##### Input material #####
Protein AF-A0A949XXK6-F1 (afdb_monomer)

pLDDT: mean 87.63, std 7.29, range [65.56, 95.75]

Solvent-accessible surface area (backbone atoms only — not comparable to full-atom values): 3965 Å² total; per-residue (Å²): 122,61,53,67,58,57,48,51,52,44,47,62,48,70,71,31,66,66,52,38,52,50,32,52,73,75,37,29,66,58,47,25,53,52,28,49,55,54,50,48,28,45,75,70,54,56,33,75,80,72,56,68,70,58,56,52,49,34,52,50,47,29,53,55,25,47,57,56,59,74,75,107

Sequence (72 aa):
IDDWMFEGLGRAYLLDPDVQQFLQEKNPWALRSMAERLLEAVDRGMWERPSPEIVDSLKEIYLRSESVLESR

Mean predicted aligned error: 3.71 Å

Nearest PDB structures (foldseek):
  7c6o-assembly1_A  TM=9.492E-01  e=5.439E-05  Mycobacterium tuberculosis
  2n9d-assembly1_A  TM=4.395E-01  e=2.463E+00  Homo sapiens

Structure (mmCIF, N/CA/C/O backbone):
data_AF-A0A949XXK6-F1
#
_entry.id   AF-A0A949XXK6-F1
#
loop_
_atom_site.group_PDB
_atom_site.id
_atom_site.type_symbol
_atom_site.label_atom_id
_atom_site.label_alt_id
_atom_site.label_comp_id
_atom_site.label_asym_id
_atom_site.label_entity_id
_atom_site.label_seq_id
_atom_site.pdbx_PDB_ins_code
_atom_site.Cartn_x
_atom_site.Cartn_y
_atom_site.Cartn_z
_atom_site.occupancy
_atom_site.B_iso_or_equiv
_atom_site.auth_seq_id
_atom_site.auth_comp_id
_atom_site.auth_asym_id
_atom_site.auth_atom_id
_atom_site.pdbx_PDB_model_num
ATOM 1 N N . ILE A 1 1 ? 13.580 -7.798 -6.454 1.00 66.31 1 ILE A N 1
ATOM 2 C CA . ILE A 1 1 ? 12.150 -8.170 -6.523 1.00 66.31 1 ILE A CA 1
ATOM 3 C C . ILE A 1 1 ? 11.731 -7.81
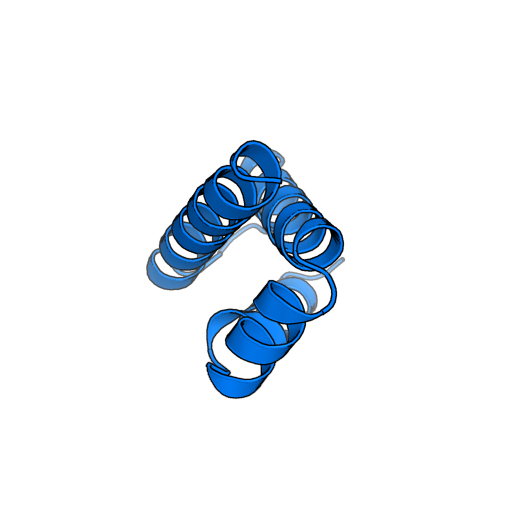2 -7.933 1.00 66.31 1 ILE A C 1
ATOM 5 O O . ILE A 1 1 ? 11.981 -6.681 -8.312 1.00 66.31 1 ILE A O 1
ATOM 9 N N . ASP A 1 2 ? 11.226 -8.760 -8.711 1.00 79.00 2 ASP A N 1
ATOM 10 C CA . ASP A 1 2 ? 10.712 -8.498 -10.054 1.00 79.00 2 ASP A CA 1
ATOM 11 C C . ASP A 1 2 ? 9.338 -7.809 -10.014 1.00 79.00 2 ASP A C 1
ATOM 13 O O . ASP A 1 2 ? 8.535 -8.073 -9.113 1.00 79.00 2 ASP A O 1
ATOM 17 N N . ASP A 1 3 ? 9.040 -7.009 -11.040 1.00 79.44 3 ASP A N 1
ATOM 18 C CA . ASP A 1 3 ? 7.775 -6.277 -11.231 1.00 79.44 3 ASP A CA 1
ATOM 19 C C . ASP A 1 3 ? 6.518 -7.144 -11.031 1.00 79.44 3 ASP A C 1
ATOM 21 O O . ASP A 1 3 ? 5.536 -6.696 -10.437 1.00 79.44 3 ASP A O 1
ATOM 25 N N . TRP A 1 4 ? 6.548 -8.412 -11.458 1.00 79.50 4 TRP A N 1
ATOM 26 C CA . TRP A 1 4 ? 5.402 -9.321 -11.338 1.00 79.50 4 TRP A CA 1
ATOM 27 C C . TRP A 1 4 ? 5.030 -9.633 -9.879 1.00 79.50 4 TRP A C 1
ATOM 29 O O . TRP A 1 4 ? 3.865 -9.907 -9.586 1.00 79.50 4 TRP A O 1
ATOM 39 N N . MET A 1 5 ? 5.990 -9.573 -8.946 1.00 82.56 5 MET A N 1
ATOM 40 C CA . MET A 1 5 ? 5.720 -9.781 -7.520 1.00 82.56 5 MET A CA 1
ATOM 41 C C . MET A 1 5 ? 4.993 -8.582 -6.909 1.00 82.56 5 MET A C 1
ATOM 43 O O . MET A 1 5 ? 4.072 -8.769 -6.113 1.00 82.56 5 MET A O 1
ATOM 47 N N . PHE A 1 6 ? 5.368 -7.362 -7.303 1.00 82.44 6 PHE A N 1
ATOM 48 C CA . PHE A 1 6 ? 4.661 -6.149 -6.893 1.00 82.44 6 PHE A CA 1
ATOM 49 C C . PHE A 1 6 ? 3.251 -6.103 -7.481 1.00 82.44 6 PHE A C 1
ATOM 51 O O . PHE A 1 6 ? 2.300 -5.791 -6.767 1.00 82.44 6 PHE A O 1
ATOM 58 N N . GLU A 1 7 ? 3.095 -6.510 -8.743 1.00 80.00 7 GLU A N 1
ATOM 59 C CA . GLU A 1 7 ? 1.782 -6.666 -9.367 1.00 80.00 7 GLU A CA 1
ATOM 60 C C . GLU A 1 7 ? 0.913 -7.694 -8.639 1.00 80.00 7 GLU A C 1
ATOM 62 O O . GLU A 1 7 ? -0.253 -7.420 -8.374 1.00 80.00 7 GLU A O 1
ATOM 67 N N . GLY A 1 8 ? 1.458 -8.864 -8.295 1.00 81.81 8 GLY A N 1
ATOM 68 C CA . GLY A 1 8 ? 0.723 -9.894 -7.560 1.00 81.81 8 GLY A CA 1
ATOM 69 C C . GLY A 1 8 ? 0.224 -9.393 -6.205 1.00 81.81 8 GLY A C 1
ATOM 70 O O . GLY A 1 8 ? -0.940 -9.606 -5.862 1.00 81.81 8 GLY A O 1
ATOM 71 N N . LEU A 1 9 ? 1.072 -8.660 -5.474 1.00 78.56 9 LEU A N 1
ATOM 72 C CA . LEU A 1 9 ? 0.685 -8.014 -4.219 1.00 78.56 9 LEU A CA 1
ATOM 73 C C . LEU A 1 9 ? -0.404 -6.960 -4.456 1.00 78.56 9 LEU A C 1
ATOM 75 O O . LEU A 1 9 ? -1.418 -6.946 -3.764 1.00 78.56 9 LEU A O 1
ATOM 79 N N . GLY A 1 10 ? -0.219 -6.111 -5.467 1.00 75.19 10 GLY A N 1
ATOM 80 C CA . GLY A 1 10 ? -1.194 -5.101 -5.844 1.00 75.19 10 GLY A CA 1
ATOM 81 C C . GLY A 1 10 ? -2.556 -5.718 -6.152 1.00 75.19 10 GLY A C 1
ATOM 82 O O . GLY A 1 10 ? -3.552 -5.309 -5.575 1.00 75.19 10 GLY A O 1
ATOM 83 N N . ARG A 1 11 ? -2.626 -6.767 -6.976 1.00 76.25 11 ARG A N 1
ATOM 84 C CA . ARG A 1 11 ? -3.902 -7.423 -7.305 1.00 76.25 11 ARG A CA 1
ATOM 85 C C . ARG A 1 11 ? -4.561 -8.066 -6.083 1.00 76.25 11 ARG A C 1
ATOM 87 O O . ARG A 1 11 ? -5.758 -7.891 -5.902 1.00 76.25 11 ARG A O 1
ATOM 94 N N . ALA A 1 12 ? -3.795 -8.765 -5.246 1.00 73.50 12 ALA A N 1
ATOM 95 C CA . ALA A 1 12 ? -4.333 -9.480 -4.088 1.00 73.50 12 ALA A CA 1
ATOM 96 C C . ALA A 1 12 ? -4.910 -8.559 -2.998 1.00 73.50 12 ALA A C 1
ATOM 98 O O . ALA A 1 12 ? -5.786 -8.987 -2.253 1.00 73.50 12 ALA A O 1
ATOM 99 N N . TYR A 1 13 ? -4.422 -7.317 -2.893 1.00 67.12 13 TYR A N 1
ATOM 100 C CA . TYR A 1 13 ? -4.836 -6.380 -1.841 1.00 67.12 13 TYR A CA 1
ATOM 101 C C . TYR A 1 13 ? -5.594 -5.139 -2.347 1.00 67.12 13 TYR A C 1
ATOM 103 O O . TYR A 1 13 ? -6.339 -4.552 -1.568 1.00 67.12 13 TYR A O 1
ATOM 111 N N . LEU A 1 14 ? -5.415 -4.723 -3.609 1.00 65.56 14 LEU A N 1
ATOM 112 C CA . LEU A 1 14 ? -6.069 -3.537 -4.199 1.00 65.56 14 LEU A CA 1
ATOM 113 C C . LEU A 1 14 ? -7.251 -3.883 -5.103 1.00 65.56 14 LEU A C 1
ATOM 115 O O . LEU A 1 14 ? -8.174 -3.084 -5.202 1.00 65.56 14 LEU A O 1
ATOM 119 N N . LEU A 1 15 ? -7.204 -5.015 -5.815 1.00 68.56 15 LEU A N 1
ATOM 120 C CA . LEU A 1 15 ? -8.285 -5.397 -6.736 1.00 68.56 15 LEU A CA 1
ATOM 121 C C . LEU A 1 15 ? -9.325 -6.302 -6.079 1.00 68.56 15 LEU A C 1
ATOM 123 O O . LEU A 1 15 ? -10.389 -6.510 -6.658 1.00 68.56 15 LEU A O 1
ATOM 127 N N . ASP A 1 16 ? -9.021 -6.832 -4.896 1.00 86.38 16 ASP A N 1
ATOM 128 C CA . ASP A 1 16 ? -9.967 -7.598 -4.102 1.00 86.38 16 ASP A CA 1
ATOM 129 C C . ASP A 1 16 ? -10.611 -6.688 -3.034 1.00 86.38 16 ASP A C 1
ATOM 131 O O . ASP A 1 16 ? -9.968 -6.346 -2.030 1.00 86.38 16 ASP A O 1
ATOM 135 N N . PRO A 1 17 ? -11.868 -6.250 -3.242 1.00 85.44 17 PRO A N 1
ATOM 136 C CA . PRO A 1 17 ? -12.544 -5.346 -2.319 1.00 85.44 17 PRO A CA 1
ATOM 137 C C . PRO A 1 17 ? -12.840 -5.998 -0.961 1.00 85.44 17 PRO A C 1
ATOM 139 O O . PRO A 1 17 ? -12.889 -5.287 0.048 1.00 85.44 17 PRO A O 1
ATOM 142 N N . ASP A 1 18 ? -12.999 -7.325 -0.909 1.00 89.19 18 ASP A N 1
ATOM 143 C CA . ASP A 1 18 ? -13.271 -8.053 0.332 1.00 89.19 18 ASP A CA 1
ATOM 144 C C . ASP A 1 18 ? -12.021 -8.065 1.220 1.00 89.19 18 ASP A C 1
ATOM 146 O O . ASP A 1 18 ? -12.094 -7.790 2.423 1.00 89.19 18 ASP A O 1
ATOM 150 N N . VAL A 1 19 ? -10.847 -8.298 0.623 1.00 86.81 19 VAL A N 1
ATOM 151 C CA . VAL A 1 19 ? -9.558 -8.233 1.329 1.00 86.81 19 VAL A CA 1
ATOM 152 C C . VAL A 1 19 ? -9.287 -6.821 1.845 1.00 86.81 19 VAL A C 1
ATOM 154 O O . VAL A 1 19 ? -8.889 -6.656 3.005 1.00 86.81 19 VAL A O 1
ATOM 157 N N . GLN A 1 20 ? -9.522 -5.797 1.019 1.00 87.12 20 GLN A N 1
ATOM 158 C CA . GLN A 1 20 ? -9.325 -4.405 1.419 1.00 87.12 20 GLN A CA 1
ATOM 159 C C . GLN A 1 20 ? -10.222 -4.032 2.605 1.00 87.12 20 GLN A C 1
ATOM 161 O O . GLN A 1 20 ? -9.737 -3.477 3.595 1.00 87.12 20 GLN A O 1
ATOM 166 N N . GLN A 1 21 ? -11.519 -4.349 2.527 1.00 89.19 21 GLN A N 1
ATOM 167 C CA . GLN A 1 21 ? -12.472 -4.057 3.595 1.00 89.19 21 GLN A CA 1
ATOM 168 C C . GLN A 1 21 ? -12.093 -4.788 4.888 1.00 89.19 21 GLN A C 1
ATOM 170 O O . GLN A 1 21 ? -12.012 -4.161 5.948 1.00 89.19 21 GLN A O 1
ATOM 175 N N . PHE A 1 22 ? -11.759 -6.077 4.795 1.00 90.81 22 PHE A N 1
ATOM 176 C CA . PHE A 1 22 ? -11.325 -6.872 5.940 1.00 90.81 22 PHE A CA 1
ATOM 177 C C . PHE A 1 22 ? -10.096 -6.270 6.634 1.00 90.81 22 PHE A C 1
ATOM 179 O O . PHE A 1 22 ? -10.088 -6.098 7.858 1.00 90.81 22 PHE A O 1
ATOM 186 N N . LEU A 1 23 ? -9.053 -5.926 5.872 1.00 90.19 23 LEU A N 1
ATOM 187 C CA . LEU A 1 23 ? -7.841 -5.334 6.435 1.00 90.19 23 LEU A CA 1
ATOM 188 C C . LEU A 1 23 ? -8.112 -3.961 7.037 1.00 90.19 23 LEU A C 1
ATOM 190 O O . LEU A 1 23 ? -7.596 -3.668 8.110 1.00 90.19 23 LEU A O 1
ATOM 194 N N . GLN A 1 24 ? -8.950 -3.141 6.411 1.00 88.94 24 GLN A N 1
ATOM 195 C CA . GLN A 1 24 ? -9.281 -1.825 6.940 1.00 88.94 24 GLN A CA 1
ATOM 196 C C . GLN A 1 24 ? -9.988 -1.892 8.300 1.00 88.94 24 GLN A C 1
ATOM 198 O O . GLN A 1 24 ? -9.698 -1.087 9.185 1.00 88.94 24 GLN A O 1
ATOM 203 N N . GLU A 1 25 ? -10.886 -2.856 8.495 1.00 90.56 25 GLU A N 1
ATOM 204 C CA . GLU A 1 25 ? -11.587 -3.029 9.769 1.00 90.56 25 GLU A CA 1
ATOM 205 C C . GLU A 1 25 ? -10.697 -3.662 10.845 1.00 90.56 25 GLU A C 1
ATOM 207 O O . GLU A 1 25 ? -10.695 -3.234 12.005 1.00 90.56 25 GLU A O 1
ATOM 212 N N . LYS A 1 26 ? -9.942 -4.706 10.479 1.00 93.88 26 LYS A N 1
ATOM 213 C CA . LYS A 1 26 ? -9.170 -5.503 11.443 1.00 93.88 26 LYS A CA 1
ATOM 214 C C . LYS A 1 26 ? -7.798 -4.918 11.737 1.00 93.88 26 LYS A C 1
ATOM 216 O O . LYS A 1 26 ? -7.373 -4.920 12.891 1.00 93.88 26 LYS A O 1
ATOM 221 N N . ASN A 1 27 ? -7.099 -4.440 10.715 1.00 92.44 27 ASN A N 1
ATOM 222 C CA . ASN A 1 27 ? -5.731 -3.952 10.820 1.00 92.44 27 ASN A CA 1
ATOM 223 C C . ASN A 1 27 ? -5.434 -2.824 9.806 1.00 92.44 27 ASN A C 1
ATOM 225 O O . ASN A 1 27 ? -4.668 -3.027 8.858 1.00 92.44 27 ASN A O 1
ATOM 229 N N . PRO A 1 28 ? -6.002 -1.619 10.014 1.00 91.56 28 PRO A N 1
ATOM 230 C CA . PRO A 1 28 ? -5.777 -0.478 9.122 1.00 91.56 28 PRO A CA 1
ATOM 231 C C . PRO A 1 28 ? -4.300 -0.054 9.051 1.00 91.56 28 PRO A C 1
ATOM 233 O O . PRO A 1 28 ? -3.854 0.451 8.026 1.00 91.56 28 PRO A O 1
ATOM 236 N N . TRP A 1 29 ? -3.514 -0.329 10.100 1.00 93.25 29 TRP A N 1
ATOM 237 C CA . TRP A 1 29 ? -2.061 -0.131 10.098 1.00 93.25 29 TRP A CA 1
ATOM 238 C C . TRP A 1 29 ? -1.362 -0.993 9.044 1.00 93.25 29 TRP A C 1
ATOM 240 O O . TRP A 1 29 ? -0.539 -0.484 8.289 1.00 93.25 29 TRP A O 1
ATOM 250 N N . ALA A 1 30 ? -1.700 -2
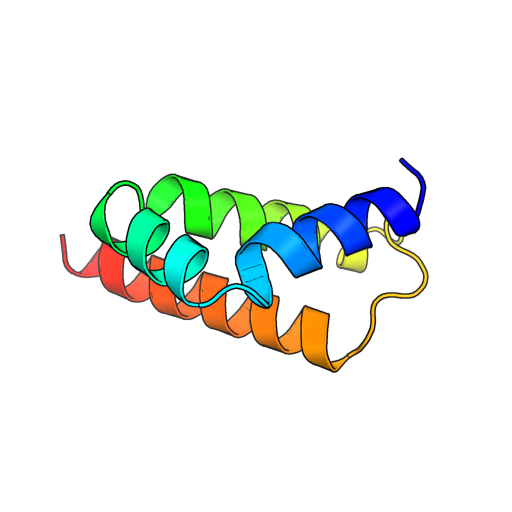.284 8.959 1.00 91.38 30 ALA A N 1
ATOM 251 C CA . ALA A 1 30 ? -1.114 -3.169 7.955 1.00 91.38 30 ALA A CA 1
ATOM 252 C C . ALA A 1 30 ? -1.478 -2.727 6.533 1.00 91.38 30 ALA A C 1
ATOM 254 O O . ALA A 1 30 ? -0.603 -2.701 5.670 1.00 91.38 30 ALA A O 1
ATOM 255 N N . LEU A 1 31 ? -2.735 -2.329 6.310 1.00 90.31 31 LEU A N 1
ATOM 256 C CA . LEU A 1 31 ? -3.193 -1.842 5.009 1.00 90.31 31 LEU A CA 1
ATOM 257 C C . LEU A 1 31 ? -2.423 -0.583 4.573 1.00 90.31 31 LEU A C 1
ATOM 259 O O . LEU A 1 31 ? -1.898 -0.540 3.458 1.00 90.31 31 LEU A O 1
ATOM 263 N N . ARG A 1 32 ? -2.261 0.393 5.479 1.00 92.69 32 ARG A N 1
ATOM 264 C CA . ARG A 1 32 ? -1.417 1.580 5.266 1.00 92.69 32 ARG A CA 1
ATOM 265 C C . ARG A 1 32 ? 0.022 1.191 4.925 1.00 92.69 32 ARG A C 1
ATOM 267 O O . ARG A 1 32 ? 0.549 1.639 3.912 1.00 92.69 32 ARG A O 1
ATOM 274 N N . SER A 1 33 ? 0.665 0.366 5.754 1.00 92.56 33 SER A N 1
ATOM 275 C CA . SER A 1 33 ? 2.072 -0.011 5.564 1.00 92.56 33 SER A CA 1
ATOM 276 C C . SER A 1 33 ? 2.309 -0.788 4.267 1.00 92.56 33 SER A C 1
ATOM 278 O O . SER A 1 33 ? 3.363 -0.647 3.652 1.00 92.56 33 SER A O 1
ATOM 280 N N . MET A 1 34 ? 1.349 -1.607 3.830 1.00 91.25 34 MET A N 1
ATOM 281 C CA . MET A 1 34 ? 1.412 -2.285 2.533 1.00 91.25 34 MET A CA 1
ATOM 282 C C . MET A 1 34 ? 1.358 -1.281 1.382 1.00 91.25 34 MET A C 1
ATOM 284 O O . MET A 1 34 ? 2.212 -1.334 0.496 1.00 91.25 34 MET A O 1
ATOM 288 N N . ALA A 1 35 ? 0.406 -0.344 1.426 1.00 92.38 35 ALA A N 1
ATOM 289 C CA . ALA A 1 35 ? 0.284 0.699 0.414 1.00 92.38 35 ALA A CA 1
ATOM 290 C C . ALA A 1 35 ? 1.544 1.578 0.343 1.00 92.38 35 ALA A C 1
ATOM 292 O O . ALA A 1 35 ? 2.073 1.815 -0.739 1.00 92.38 35 ALA A O 1
ATOM 293 N N . GLU A 1 36 ? 2.079 1.980 1.497 1.00 93.94 36 GLU A N 1
ATOM 294 C CA . GLU A 1 36 ? 3.300 2.783 1.612 1.00 93.94 36 GLU A CA 1
ATOM 295 C C . GLU A 1 36 ? 4.518 2.099 0.986 1.00 93.94 36 GLU A C 1
ATOM 297 O O . GLU A 1 36 ? 5.232 2.709 0.196 1.00 93.94 36 GLU A O 1
ATOM 302 N N . ARG A 1 37 ? 4.742 0.812 1.283 1.00 92.75 37 ARG A N 1
ATOM 303 C CA . ARG A 1 37 ? 5.890 0.059 0.745 1.00 92.75 37 ARG A CA 1
ATOM 304 C C . ARG A 1 37 ? 5.801 -0.136 -0.764 1.00 92.75 37 ARG A C 1
ATOM 306 O O . ARG A 1 37 ? 6.827 -0.124 -1.439 1.00 92.75 37 ARG A O 1
ATOM 313 N N . LEU A 1 38 ? 4.594 -0.328 -1.294 1.00 92.38 38 LEU A N 1
ATOM 314 C CA . LEU A 1 38 ? 4.381 -0.436 -2.735 1.00 92.38 38 LEU A CA 1
ATOM 315 C C . LEU A 1 38 ? 4.588 0.915 -3.430 1.00 92.38 38 LEU A C 1
ATOM 317 O O . LEU A 1 38 ? 5.248 0.958 -4.463 1.00 92.38 38 LEU A O 1
ATOM 321 N N . LEU A 1 39 ? 4.111 2.018 -2.845 1.00 93.69 39 LEU A N 1
ATOM 322 C CA . LEU A 1 39 ? 4.382 3.368 -3.352 1.00 93.69 39 LEU A CA 1
ATOM 323 C C . LEU A 1 39 ? 5.876 3.716 -3.286 1.00 93.69 39 LEU A C 1
ATOM 325 O O . LEU A 1 39 ? 6.408 4.262 -4.248 1.00 93.69 39 LEU A O 1
ATOM 329 N N . GLU A 1 40 ? 6.577 3.342 -2.213 1.00 95.06 40 GLU A N 1
ATOM 330 C CA . GLU A 1 40 ? 8.033 3.496 -2.108 1.00 95.06 40 GLU A CA 1
ATOM 331 C C . GLU A 1 40 ? 8.767 2.692 -3.192 1.00 95.06 40 GLU A C 1
ATOM 333 O O . GLU A 1 40 ? 9.759 3.162 -3.748 1.00 95.06 40 GLU A O 1
ATOM 338 N N . ALA A 1 41 ? 8.286 1.491 -3.528 1.00 93.38 41 ALA A N 1
ATOM 339 C CA . ALA A 1 41 ? 8.863 0.705 -4.613 1.00 93.38 41 ALA A CA 1
ATOM 340 C C . ALA A 1 41 ? 8.727 1.395 -5.974 1.00 93.38 41 ALA A C 1
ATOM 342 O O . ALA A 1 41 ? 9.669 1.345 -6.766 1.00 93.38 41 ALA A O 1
#####
In the entries above, find the line with "ATOM 146 O O" and the line with "ATOM 151 C CA", then set down exactly those two and every line between them, nothing else.

Answer box:
ATOM 146 O O . ASP A 1 18 ? -12.094 -7.790 2.423 1.00 89.19 18 ASP A O 1
ATOM 150 N N . VAL A 1 19 ? -10.847 -8.298 0.623 1.00 86.81 19 VAL A N 1
ATOM 151 C CA . VAL A 1 19 ? -9.558 -8.233 1.329 1.00 86.81 19 VAL A CA 1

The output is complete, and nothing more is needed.